Thread: varchar(n) VS text
Having read http://www.postgresql.org/docs/8.2/interactive/datatype-character.html I am puzzling over this issue: 1) Is there ever ANY reason to prefer "varchar(n)" to "text" as a column type? 2) For instance, if I know that a character-type column will never contain more than 300 characters, would I be better to define it as "varchar(300)" or as "text"? 3) What if, in practice that same column usually contains strings of no more than 10 characters (although I can't guarantee that it wouldn't explode up to 300 in the one-in-a-million case)? 4) On the other hand, what if a column systematically contains strings of 5 or fewer characters. Is it better to define it as "varchar(5)" or as "text"? From my reading of the dataype documentation, the ONLY reason I can think of for using "varchar(n)" would be in order to add an extra data-type constraint to the column.

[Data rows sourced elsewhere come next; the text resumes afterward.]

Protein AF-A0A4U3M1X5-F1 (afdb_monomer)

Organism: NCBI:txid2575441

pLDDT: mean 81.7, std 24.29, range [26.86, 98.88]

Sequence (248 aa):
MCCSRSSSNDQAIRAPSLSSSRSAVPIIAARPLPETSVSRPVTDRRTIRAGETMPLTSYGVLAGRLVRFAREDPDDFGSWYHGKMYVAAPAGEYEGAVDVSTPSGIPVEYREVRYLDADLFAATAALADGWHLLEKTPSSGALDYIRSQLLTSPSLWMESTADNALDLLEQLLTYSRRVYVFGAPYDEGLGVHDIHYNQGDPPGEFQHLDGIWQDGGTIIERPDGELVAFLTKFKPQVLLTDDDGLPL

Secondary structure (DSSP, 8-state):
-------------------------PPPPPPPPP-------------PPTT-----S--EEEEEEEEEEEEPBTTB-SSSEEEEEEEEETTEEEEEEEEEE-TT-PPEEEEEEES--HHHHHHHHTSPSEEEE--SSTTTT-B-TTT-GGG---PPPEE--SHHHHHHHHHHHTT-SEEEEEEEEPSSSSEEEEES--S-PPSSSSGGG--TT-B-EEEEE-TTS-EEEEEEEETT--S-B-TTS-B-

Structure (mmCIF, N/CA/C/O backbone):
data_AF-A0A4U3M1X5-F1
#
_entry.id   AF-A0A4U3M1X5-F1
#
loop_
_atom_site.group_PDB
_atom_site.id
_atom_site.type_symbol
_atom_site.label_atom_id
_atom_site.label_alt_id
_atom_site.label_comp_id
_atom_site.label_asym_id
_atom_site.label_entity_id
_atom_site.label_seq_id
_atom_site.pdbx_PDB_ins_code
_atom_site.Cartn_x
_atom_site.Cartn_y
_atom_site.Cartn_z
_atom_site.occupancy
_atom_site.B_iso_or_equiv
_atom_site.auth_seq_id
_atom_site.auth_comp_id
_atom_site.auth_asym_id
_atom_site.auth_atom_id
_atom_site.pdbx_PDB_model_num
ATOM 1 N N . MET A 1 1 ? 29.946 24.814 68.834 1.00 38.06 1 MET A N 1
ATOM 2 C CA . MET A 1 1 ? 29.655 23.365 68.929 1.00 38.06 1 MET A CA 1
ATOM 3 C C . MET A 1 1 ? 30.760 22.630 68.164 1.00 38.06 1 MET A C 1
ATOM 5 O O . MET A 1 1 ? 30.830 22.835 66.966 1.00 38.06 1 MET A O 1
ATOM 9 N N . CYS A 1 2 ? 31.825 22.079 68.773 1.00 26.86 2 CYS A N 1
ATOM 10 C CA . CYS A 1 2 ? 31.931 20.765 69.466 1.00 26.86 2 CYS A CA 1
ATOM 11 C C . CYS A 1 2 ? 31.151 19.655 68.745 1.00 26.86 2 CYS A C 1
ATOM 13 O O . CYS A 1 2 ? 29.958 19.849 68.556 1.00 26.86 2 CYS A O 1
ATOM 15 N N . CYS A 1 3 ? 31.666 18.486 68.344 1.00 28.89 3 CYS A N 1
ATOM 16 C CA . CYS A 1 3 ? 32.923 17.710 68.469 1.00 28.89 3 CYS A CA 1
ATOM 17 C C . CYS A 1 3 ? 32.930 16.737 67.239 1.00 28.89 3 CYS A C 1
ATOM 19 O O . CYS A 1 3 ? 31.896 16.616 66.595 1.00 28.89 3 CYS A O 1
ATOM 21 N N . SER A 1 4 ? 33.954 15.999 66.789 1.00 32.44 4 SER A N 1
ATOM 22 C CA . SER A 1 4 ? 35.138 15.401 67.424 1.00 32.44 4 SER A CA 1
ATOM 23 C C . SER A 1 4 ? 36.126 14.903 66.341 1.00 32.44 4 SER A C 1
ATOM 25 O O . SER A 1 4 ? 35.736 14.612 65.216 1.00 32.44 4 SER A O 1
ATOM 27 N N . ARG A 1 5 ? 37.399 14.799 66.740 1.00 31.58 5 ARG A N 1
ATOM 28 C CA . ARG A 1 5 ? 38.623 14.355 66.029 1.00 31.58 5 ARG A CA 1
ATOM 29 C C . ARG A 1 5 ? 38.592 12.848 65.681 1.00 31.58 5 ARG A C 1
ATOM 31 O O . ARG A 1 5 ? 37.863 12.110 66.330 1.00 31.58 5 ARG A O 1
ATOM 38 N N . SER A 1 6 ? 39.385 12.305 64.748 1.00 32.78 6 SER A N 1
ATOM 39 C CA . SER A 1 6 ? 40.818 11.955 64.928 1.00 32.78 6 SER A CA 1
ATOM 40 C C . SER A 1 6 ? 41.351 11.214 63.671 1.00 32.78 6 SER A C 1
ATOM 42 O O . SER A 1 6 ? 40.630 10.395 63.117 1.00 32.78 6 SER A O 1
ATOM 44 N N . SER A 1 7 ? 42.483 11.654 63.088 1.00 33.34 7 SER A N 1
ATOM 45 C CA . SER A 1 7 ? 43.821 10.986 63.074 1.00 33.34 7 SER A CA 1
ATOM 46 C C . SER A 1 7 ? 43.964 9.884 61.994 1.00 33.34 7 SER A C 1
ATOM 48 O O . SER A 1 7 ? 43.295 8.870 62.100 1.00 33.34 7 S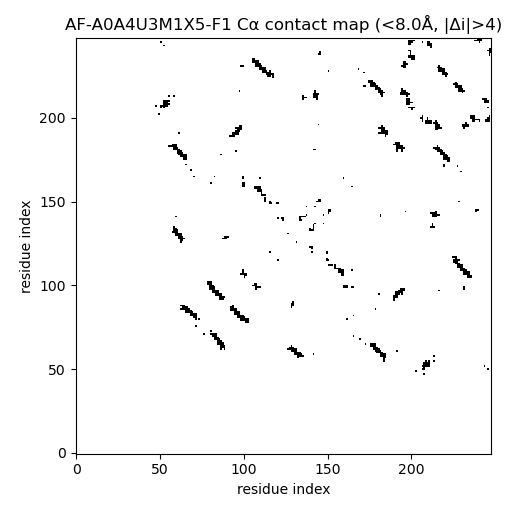ER A O 1
ATOM 50 N N . SER A 1 8 ? 44.657 10.036 60.850 1.00 33.91 8 SER A N 1
ATOM 51 C CA . SER A 1 8 ? 46.090 10.279 60.528 1.00 33.91 8 SER A CA 1
ATOM 52 C C . SER A 1 8 ? 46.921 9.005 60.236 1.00 33.91 8 SER A C 1
ATOM 54 O O . SER A 1 8 ? 46.927 8.091 61.051 1.00 33.91 8 SER A O 1
ATOM 56 N N . ASN A 1 9 ? 47.710 9.087 59.150 1.00 32.50 9 ASN A N 1
ATOM 57 C CA . ASN A 1 9 ? 48.935 8.357 58.751 1.00 32.50 9 ASN A CA 1
ATOM 58 C C . ASN A 1 9 ? 48.901 6.932 58.143 1.00 32.50 9 ASN A C 1
ATOM 60 O O . ASN A 1 9 ? 48.715 5.939 58.832 1.00 32.50 9 ASN A O 1
ATOM 64 N N . ASP A 1 10 ? 49.191 6.884 56.835 1.00 35.47 10 ASP A N 1
ATOM 65 C CA . ASP A 1 10 ? 50.453 6.433 56.201 1.00 35.47 10 ASP A CA 1
ATOM 66 C C . ASP A 1 10 ? 51.113 5.095 56.623 1.00 35.47 10 ASP A C 1
ATOM 68 O O . ASP A 1 10 ? 51.614 4.966 57.736 1.00 35.47 10 ASP A O 1
ATOM 72 N N . GLN A 1 11 ? 51.219 4.160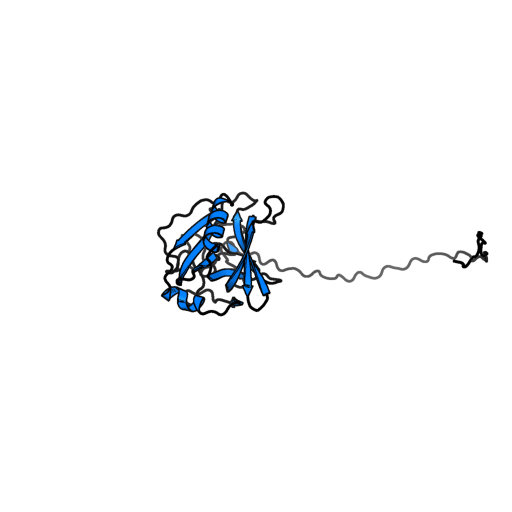 55.662 1.00 32.34 11 GLN A N 1
ATOM 73 C CA . GLN A 1 11 ? 52.443 3.463 55.198 1.00 32.34 11 GLN A CA 1
ATOM 74 C C . GLN A 1 11 ? 52.212 2.016 54.721 1.00 32.34 11 GLN A C 1
ATOM 76 O O . GLN A 1 11 ? 51.512 1.209 55.326 1.00 32.34 11 GLN A O 1
ATOM 81 N N . ALA A 1 12 ? 52.877 1.704 53.607 1.00 36.19 12 ALA A N 1
ATOM 82 C CA . ALA A 1 12 ? 52.950 0.410 52.945 1.00 36.19 12 ALA A CA 1
ATOM 83 C C . ALA A 1 12 ? 53.866 -0.583 53.679 1.00 36.19 12 ALA A C 1
ATOM 85 O O . ALA A 1 12 ? 54.983 -0.224 54.045 1.00 36.19 12 ALA A O 1
ATOM 86 N N . ILE A 1 13 ? 53.463 -1.860 53.772 1.00 33.66 13 ILE A N 1
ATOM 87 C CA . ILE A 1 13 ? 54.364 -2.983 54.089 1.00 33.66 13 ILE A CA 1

On Mon, 25 Jun 2007, Pierre Thibaudeau wrote: > From my reading of the dataype documentation, the ONLY reason I can > think of for using "varchar(n)" would be in order to add an extra > data-type constraint to the column. That's my understanding as well. I can think of a few reasons to use char(n) over text if you know exactly how many characters you will always have, but char isn't what you asked about.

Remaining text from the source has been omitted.